The reporter was the worse for wear. He was burned on his face and upper body and had what would prove to be some brain damage. But Burnes, who was Second Platoon’s medic, helped him out and kept him from dying till they could put him on a helicopter. The guy ended up living. So Burnes had done well and Thorpe was a hero—a no-bullshit, shot hero.



* * *





THORPE’S WIFE was pregnant. She was in the Army too. She was with 4th ID but she hadn’t deployed. She was with the rear detachment back at Fort Hood, and she’d got knocked up there.

Seeing as Mr. and Mrs. Sergeant Thorpe had said goodbye to one another in November, and seeing as it was still December, you’d think she’d have tried telling him the baby was his. But the thing was she couldn’t. The reason being Mr. and Mrs. Sergeant Thorpe were white people and Mrs.

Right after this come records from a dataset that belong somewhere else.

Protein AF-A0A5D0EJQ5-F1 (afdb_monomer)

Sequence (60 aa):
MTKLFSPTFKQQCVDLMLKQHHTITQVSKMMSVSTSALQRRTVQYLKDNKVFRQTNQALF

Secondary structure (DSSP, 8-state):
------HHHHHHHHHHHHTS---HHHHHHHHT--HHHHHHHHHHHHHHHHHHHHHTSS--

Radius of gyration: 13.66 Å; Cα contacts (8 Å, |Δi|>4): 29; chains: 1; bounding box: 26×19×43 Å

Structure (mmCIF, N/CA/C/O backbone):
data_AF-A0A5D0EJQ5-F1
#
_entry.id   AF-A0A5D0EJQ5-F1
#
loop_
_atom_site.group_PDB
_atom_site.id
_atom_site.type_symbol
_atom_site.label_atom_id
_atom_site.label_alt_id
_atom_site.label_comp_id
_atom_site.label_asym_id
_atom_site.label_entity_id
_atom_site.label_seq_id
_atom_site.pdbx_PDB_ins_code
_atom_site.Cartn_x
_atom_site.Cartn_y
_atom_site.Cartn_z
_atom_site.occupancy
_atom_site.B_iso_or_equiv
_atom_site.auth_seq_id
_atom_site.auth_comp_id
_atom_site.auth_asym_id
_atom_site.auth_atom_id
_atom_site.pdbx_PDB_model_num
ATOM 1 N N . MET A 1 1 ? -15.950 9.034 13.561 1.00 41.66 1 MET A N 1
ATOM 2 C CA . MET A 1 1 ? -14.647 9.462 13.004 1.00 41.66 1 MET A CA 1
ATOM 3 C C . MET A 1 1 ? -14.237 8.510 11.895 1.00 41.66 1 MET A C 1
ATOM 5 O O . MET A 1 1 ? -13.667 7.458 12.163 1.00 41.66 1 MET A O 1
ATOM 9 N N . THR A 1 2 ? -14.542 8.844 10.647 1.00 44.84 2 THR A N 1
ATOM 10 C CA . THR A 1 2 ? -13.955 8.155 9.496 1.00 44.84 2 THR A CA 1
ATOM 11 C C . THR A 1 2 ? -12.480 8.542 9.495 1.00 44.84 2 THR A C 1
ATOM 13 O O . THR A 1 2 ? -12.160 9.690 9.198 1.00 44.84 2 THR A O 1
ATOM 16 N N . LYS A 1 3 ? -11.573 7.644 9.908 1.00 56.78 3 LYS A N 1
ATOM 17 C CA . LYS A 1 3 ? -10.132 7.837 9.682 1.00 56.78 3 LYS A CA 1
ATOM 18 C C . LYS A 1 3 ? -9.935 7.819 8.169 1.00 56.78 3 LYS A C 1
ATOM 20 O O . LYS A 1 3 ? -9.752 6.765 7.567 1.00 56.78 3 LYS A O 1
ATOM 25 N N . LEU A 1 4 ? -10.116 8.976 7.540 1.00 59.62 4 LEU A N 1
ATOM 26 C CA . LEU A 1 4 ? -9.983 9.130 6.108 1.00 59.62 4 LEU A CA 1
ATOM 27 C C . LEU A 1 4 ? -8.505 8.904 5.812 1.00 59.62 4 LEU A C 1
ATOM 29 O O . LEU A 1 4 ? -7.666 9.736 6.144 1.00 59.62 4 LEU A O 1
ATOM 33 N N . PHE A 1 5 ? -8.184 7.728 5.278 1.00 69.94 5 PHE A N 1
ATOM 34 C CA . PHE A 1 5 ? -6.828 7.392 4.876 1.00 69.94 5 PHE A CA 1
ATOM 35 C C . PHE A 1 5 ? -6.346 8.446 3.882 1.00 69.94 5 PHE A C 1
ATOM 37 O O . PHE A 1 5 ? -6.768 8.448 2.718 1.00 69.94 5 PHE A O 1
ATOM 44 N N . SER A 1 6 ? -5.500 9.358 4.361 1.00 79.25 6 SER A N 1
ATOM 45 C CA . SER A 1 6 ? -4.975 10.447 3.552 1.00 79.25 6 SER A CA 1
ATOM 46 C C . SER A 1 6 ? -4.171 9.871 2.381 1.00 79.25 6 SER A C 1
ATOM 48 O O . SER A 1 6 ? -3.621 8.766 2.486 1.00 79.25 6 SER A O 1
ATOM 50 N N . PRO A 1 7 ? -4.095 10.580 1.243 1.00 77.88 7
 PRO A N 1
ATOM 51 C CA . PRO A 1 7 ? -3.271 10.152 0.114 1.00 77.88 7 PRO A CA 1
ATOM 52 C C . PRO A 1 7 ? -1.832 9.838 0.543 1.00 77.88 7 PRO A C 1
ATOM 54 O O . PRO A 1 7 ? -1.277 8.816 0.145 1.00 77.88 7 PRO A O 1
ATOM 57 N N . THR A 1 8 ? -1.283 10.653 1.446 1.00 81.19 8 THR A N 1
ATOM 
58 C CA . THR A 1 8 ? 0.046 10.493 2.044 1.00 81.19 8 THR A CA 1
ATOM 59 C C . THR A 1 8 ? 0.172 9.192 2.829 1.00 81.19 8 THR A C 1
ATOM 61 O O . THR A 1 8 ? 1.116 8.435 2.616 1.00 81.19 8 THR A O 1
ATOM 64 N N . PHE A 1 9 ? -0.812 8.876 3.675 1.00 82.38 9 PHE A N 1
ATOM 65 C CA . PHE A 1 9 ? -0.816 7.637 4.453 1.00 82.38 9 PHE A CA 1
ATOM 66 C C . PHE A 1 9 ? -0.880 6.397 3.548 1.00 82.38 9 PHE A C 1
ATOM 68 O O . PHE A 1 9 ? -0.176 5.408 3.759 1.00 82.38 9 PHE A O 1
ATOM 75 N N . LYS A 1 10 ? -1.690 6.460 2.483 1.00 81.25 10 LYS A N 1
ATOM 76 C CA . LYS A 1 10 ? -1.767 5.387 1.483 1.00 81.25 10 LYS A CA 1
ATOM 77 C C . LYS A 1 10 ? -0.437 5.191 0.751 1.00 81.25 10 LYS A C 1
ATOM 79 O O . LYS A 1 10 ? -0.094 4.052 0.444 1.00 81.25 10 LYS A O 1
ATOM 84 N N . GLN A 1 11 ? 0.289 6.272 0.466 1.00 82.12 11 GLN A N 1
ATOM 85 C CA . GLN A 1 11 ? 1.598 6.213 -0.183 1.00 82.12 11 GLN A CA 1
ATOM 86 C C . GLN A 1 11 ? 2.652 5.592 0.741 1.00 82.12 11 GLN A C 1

Sergeant Thorpe had got knocked up by a black guy.

    When she first told her husband about this, she said it was a consensual thing between her and the black guy. Then she said the black guy had raped her. The police must have believed her because the black guy was in jail.

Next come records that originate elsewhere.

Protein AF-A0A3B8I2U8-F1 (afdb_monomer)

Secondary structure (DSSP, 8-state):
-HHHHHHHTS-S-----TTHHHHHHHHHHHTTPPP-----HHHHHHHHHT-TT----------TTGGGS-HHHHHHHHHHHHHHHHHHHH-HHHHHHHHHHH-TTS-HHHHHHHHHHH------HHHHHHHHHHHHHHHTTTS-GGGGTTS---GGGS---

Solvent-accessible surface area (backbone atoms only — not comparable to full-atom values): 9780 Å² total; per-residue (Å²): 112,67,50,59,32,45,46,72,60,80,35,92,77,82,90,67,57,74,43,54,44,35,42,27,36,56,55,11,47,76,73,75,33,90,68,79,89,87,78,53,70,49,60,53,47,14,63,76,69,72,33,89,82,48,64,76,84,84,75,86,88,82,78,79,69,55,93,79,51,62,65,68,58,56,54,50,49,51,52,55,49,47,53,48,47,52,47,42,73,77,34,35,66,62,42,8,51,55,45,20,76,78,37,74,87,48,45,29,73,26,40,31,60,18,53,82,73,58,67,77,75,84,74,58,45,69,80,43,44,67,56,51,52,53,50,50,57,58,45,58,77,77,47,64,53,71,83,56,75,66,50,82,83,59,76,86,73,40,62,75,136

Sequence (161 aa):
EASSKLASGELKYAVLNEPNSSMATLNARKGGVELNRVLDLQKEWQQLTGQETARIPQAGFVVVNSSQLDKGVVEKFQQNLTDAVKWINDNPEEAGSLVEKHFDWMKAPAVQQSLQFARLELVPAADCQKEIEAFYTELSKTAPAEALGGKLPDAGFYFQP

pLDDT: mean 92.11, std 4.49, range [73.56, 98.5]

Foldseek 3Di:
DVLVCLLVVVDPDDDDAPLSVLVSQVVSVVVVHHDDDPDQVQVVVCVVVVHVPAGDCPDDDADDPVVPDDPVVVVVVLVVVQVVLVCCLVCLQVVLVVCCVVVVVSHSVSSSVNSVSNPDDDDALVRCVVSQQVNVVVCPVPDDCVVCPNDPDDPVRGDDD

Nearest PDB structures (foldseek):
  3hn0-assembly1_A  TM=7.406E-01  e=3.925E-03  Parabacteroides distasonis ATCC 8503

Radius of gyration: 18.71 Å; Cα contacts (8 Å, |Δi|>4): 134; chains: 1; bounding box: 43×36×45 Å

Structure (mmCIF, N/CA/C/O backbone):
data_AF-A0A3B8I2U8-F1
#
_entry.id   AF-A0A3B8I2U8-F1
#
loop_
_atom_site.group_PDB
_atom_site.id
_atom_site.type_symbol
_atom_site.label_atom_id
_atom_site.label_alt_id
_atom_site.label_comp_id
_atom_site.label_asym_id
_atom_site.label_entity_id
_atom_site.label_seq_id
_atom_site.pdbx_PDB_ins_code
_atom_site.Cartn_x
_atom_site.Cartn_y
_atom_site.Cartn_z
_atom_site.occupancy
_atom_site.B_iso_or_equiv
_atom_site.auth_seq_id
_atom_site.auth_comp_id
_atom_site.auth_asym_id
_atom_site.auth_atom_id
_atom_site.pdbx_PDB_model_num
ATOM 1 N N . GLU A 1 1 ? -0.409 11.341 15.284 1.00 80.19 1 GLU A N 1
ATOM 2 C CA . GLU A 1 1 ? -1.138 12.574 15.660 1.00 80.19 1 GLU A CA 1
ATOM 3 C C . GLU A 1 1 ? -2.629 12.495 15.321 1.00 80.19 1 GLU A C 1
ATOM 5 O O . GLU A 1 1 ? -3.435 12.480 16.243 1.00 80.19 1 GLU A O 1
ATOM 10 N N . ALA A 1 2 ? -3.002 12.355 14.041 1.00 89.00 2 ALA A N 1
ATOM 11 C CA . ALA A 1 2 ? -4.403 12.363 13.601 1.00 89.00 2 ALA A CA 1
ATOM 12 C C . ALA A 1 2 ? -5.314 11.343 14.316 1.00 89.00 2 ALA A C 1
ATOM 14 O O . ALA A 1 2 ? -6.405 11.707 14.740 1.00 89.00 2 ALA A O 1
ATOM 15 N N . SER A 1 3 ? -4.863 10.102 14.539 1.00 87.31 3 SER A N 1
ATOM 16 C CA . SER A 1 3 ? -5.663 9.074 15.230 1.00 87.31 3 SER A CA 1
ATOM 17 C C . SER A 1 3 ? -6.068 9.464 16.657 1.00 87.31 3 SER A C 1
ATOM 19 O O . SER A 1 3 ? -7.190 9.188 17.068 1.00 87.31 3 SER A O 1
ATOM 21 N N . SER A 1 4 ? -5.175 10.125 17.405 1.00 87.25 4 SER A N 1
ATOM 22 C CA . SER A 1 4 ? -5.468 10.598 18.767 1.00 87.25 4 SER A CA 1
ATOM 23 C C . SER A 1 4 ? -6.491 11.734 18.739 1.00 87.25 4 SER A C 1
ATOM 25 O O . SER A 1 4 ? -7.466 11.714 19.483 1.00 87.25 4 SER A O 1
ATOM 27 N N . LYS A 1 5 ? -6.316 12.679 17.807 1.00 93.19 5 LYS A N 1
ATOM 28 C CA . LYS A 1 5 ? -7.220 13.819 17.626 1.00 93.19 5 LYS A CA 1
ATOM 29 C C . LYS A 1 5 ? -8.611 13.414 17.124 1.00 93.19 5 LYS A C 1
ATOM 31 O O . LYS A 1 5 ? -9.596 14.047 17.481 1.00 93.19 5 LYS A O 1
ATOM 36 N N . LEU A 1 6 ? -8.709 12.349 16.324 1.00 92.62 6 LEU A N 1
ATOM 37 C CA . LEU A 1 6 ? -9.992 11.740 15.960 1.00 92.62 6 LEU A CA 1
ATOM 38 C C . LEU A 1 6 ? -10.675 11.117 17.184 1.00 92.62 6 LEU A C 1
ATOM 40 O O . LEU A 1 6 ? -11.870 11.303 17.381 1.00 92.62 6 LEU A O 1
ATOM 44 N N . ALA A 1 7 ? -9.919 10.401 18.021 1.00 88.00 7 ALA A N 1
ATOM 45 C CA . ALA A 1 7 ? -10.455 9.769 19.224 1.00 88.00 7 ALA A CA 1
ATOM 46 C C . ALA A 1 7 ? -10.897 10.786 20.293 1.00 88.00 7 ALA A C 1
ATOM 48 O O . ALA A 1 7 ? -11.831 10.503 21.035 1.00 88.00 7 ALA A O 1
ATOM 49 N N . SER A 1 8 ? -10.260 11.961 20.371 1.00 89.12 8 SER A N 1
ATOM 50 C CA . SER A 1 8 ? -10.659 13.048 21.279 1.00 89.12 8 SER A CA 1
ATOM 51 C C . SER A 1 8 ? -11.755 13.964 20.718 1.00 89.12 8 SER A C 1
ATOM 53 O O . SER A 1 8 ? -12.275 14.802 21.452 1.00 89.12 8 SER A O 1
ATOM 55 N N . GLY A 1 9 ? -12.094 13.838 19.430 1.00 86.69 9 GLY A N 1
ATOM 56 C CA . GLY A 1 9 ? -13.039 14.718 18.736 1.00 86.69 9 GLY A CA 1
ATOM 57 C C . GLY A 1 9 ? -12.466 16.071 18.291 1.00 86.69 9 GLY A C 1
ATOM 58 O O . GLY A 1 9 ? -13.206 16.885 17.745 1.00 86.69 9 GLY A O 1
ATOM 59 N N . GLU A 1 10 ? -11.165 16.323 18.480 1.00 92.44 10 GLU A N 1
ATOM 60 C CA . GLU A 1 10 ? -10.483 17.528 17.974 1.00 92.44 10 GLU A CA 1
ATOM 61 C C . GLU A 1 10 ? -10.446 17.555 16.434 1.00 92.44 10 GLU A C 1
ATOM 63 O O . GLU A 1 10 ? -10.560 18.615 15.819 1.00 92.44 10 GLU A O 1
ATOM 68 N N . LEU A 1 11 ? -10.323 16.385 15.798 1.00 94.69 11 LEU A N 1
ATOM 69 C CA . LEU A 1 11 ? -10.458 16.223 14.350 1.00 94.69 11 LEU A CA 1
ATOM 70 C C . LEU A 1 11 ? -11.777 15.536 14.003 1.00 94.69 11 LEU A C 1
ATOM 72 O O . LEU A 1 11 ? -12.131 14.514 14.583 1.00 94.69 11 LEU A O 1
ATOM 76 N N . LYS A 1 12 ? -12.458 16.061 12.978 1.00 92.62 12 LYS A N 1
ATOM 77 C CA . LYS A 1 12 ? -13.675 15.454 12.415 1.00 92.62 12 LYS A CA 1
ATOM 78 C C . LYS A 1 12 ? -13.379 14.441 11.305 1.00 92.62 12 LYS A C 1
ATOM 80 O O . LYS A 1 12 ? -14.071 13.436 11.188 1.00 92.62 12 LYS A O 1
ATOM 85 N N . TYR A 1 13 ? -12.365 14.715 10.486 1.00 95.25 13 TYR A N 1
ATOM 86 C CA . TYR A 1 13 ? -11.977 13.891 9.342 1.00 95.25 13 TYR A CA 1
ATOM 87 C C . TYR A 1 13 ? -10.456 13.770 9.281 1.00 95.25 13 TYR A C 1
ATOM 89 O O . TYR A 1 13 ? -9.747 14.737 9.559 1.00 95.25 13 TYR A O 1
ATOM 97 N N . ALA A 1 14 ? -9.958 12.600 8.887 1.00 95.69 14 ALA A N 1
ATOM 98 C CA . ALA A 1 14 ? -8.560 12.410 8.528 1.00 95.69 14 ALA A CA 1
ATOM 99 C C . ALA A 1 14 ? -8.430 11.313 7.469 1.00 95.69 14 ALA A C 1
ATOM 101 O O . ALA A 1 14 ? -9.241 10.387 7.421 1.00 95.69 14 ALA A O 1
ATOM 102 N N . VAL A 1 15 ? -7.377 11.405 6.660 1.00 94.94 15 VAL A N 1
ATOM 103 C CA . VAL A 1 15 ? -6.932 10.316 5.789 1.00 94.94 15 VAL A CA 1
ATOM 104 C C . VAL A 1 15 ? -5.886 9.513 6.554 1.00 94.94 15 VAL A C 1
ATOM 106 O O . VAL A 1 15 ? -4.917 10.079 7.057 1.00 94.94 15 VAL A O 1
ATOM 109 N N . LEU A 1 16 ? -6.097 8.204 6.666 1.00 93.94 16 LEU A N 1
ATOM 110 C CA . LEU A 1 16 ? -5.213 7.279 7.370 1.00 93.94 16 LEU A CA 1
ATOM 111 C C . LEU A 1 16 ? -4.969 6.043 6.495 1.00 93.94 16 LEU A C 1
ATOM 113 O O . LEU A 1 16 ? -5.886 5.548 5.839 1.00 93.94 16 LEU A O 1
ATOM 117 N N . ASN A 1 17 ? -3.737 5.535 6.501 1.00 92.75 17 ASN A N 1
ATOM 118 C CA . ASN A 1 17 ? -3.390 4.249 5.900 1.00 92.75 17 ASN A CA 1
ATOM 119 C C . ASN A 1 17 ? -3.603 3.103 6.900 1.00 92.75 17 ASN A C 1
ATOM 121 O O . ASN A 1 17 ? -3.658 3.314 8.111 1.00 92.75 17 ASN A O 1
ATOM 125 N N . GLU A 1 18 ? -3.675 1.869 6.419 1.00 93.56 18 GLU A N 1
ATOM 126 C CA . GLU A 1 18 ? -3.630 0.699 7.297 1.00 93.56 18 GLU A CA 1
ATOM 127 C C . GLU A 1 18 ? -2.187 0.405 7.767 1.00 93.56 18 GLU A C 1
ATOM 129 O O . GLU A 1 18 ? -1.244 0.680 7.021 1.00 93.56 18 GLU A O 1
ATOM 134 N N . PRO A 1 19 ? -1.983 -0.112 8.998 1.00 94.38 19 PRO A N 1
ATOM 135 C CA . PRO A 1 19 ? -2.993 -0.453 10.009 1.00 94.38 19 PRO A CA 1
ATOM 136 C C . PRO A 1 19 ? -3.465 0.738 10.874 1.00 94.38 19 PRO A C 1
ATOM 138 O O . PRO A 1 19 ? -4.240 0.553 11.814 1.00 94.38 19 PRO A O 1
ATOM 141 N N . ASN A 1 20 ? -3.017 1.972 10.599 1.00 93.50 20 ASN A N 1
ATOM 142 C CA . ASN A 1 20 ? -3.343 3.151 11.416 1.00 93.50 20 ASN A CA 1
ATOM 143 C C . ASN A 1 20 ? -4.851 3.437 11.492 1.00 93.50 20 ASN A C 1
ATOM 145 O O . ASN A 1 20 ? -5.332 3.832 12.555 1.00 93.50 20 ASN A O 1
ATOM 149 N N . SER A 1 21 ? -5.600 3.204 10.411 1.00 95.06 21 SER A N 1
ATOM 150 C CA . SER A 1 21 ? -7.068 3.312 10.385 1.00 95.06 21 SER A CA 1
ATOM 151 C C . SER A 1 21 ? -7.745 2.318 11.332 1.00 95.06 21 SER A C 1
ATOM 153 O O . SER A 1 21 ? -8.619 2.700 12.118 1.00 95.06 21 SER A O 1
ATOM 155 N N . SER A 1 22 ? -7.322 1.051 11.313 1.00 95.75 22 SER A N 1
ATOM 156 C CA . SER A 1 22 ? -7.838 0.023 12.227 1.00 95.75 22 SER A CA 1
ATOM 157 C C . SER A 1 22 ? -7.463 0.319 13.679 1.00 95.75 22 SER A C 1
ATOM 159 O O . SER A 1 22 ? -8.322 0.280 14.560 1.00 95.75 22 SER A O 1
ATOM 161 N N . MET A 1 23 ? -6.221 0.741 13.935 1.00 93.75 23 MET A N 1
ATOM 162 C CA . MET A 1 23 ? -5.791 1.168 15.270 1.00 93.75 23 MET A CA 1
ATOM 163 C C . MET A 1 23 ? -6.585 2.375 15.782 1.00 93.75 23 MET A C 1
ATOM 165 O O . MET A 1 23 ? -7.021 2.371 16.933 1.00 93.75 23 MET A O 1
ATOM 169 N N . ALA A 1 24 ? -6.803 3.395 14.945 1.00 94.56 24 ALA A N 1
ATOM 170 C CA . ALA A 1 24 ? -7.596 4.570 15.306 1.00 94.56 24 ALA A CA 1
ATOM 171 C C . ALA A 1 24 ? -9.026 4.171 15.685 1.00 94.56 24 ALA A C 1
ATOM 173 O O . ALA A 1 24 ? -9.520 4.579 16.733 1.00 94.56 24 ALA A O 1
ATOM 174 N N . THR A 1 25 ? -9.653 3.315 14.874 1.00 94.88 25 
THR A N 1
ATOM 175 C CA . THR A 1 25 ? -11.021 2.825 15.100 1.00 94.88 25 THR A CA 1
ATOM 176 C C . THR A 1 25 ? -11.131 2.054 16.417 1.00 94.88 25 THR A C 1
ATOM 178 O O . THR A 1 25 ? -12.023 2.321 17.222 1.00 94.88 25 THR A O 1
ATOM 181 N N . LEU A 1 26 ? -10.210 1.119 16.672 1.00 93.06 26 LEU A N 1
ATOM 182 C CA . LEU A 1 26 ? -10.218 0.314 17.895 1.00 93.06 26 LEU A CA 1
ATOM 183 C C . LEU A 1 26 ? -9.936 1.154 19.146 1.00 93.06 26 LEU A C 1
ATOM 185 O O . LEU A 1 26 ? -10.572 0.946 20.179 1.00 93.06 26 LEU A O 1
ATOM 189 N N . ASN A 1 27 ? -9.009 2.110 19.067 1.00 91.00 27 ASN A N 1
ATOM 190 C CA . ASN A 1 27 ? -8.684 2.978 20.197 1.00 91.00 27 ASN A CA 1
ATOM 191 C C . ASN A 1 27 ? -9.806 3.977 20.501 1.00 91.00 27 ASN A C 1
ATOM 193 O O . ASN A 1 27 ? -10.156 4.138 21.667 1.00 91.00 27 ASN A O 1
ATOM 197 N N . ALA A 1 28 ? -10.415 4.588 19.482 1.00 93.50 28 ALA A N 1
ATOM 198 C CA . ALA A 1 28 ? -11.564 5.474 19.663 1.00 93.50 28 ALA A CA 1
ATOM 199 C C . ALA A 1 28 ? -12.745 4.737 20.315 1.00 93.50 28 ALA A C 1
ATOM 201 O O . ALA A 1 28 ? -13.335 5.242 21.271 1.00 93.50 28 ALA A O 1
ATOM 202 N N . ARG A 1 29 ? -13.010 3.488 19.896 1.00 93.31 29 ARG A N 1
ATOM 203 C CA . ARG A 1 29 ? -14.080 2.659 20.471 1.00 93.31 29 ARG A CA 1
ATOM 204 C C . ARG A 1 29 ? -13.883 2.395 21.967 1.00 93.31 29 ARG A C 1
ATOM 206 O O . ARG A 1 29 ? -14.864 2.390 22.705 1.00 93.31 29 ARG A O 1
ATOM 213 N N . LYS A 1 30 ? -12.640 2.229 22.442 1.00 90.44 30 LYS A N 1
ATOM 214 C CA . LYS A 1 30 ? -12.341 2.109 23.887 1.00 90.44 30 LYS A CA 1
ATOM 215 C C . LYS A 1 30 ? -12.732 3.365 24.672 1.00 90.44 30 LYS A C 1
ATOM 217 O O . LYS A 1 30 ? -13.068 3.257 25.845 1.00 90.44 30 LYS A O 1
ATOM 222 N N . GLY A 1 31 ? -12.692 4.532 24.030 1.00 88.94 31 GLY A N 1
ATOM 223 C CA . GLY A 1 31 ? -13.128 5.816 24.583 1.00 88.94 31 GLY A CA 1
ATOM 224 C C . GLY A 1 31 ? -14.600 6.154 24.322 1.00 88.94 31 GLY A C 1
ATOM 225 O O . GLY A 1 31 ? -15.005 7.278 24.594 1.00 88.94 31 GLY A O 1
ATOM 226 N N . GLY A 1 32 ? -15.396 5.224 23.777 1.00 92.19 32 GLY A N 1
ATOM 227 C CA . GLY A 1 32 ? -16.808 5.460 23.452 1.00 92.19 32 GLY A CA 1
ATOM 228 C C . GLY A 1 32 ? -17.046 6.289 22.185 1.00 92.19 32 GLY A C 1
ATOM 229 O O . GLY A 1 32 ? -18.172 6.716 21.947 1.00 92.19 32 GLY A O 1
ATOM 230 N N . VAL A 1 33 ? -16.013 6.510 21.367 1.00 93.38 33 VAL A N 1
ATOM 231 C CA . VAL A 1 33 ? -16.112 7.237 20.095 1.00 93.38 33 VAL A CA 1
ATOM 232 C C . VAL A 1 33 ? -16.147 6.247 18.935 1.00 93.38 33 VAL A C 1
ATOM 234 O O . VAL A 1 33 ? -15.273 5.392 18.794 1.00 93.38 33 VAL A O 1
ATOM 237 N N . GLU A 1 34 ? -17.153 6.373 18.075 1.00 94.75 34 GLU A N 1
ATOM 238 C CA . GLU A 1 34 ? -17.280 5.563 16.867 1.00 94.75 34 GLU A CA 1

Sergeant Thorpe more or less lost his mind over all this. And he’d talk to anyone who’d listen about what had happened to him. He’d get all philosophical about it and quote Top 40 radio songs. He had this look in his eyes, like he’d about died; she’d almost killed him.

Staff Sergeant Drummond said, “I could’ve told you ol girl was a whore.” Thorpe was on radio guard and we were talking about him behind his back because we all felt bad for him, even Drummond, who wasn’t big on sympathy. He said, “Me and my wife had those two over to our house for supper one time, and this was in September, and she told me and my wife, right in front of her husband, how she’d screwed her first-line supervisor in a Porta-John when she was deployed back in oh-three. She said it right there at the table while we were eatin supper. My wife couldn’t believe it. She thinks that woman’s trash. I felt bad for Thorpe. I knew it was going to turn out bad for him. But what could I say to him? Your wife’s a no-good straight piece-of-trash whore? No! Now old Thorpe, he’s not the sharpest tack in the box. He’s a good man, so don’t get me wrong. He’s better’n most of the idiots we’ve got in this company. Still he should’ve known better than to get hisself hitched to a whore like that one. Cripes! Foolin around on him with a gosh-dang porch ape, son.”



* * *





THERE WERE two rows of chemical toilets: one in front of the company area, atop the berm that came up to the motor pool; the other in the back, atop the berm that went up to the road that took you through the power plant. All told we had a dozen chemical toilets. Most of the shitting, pissing, and masturbating to be done inside the wire would be done in these.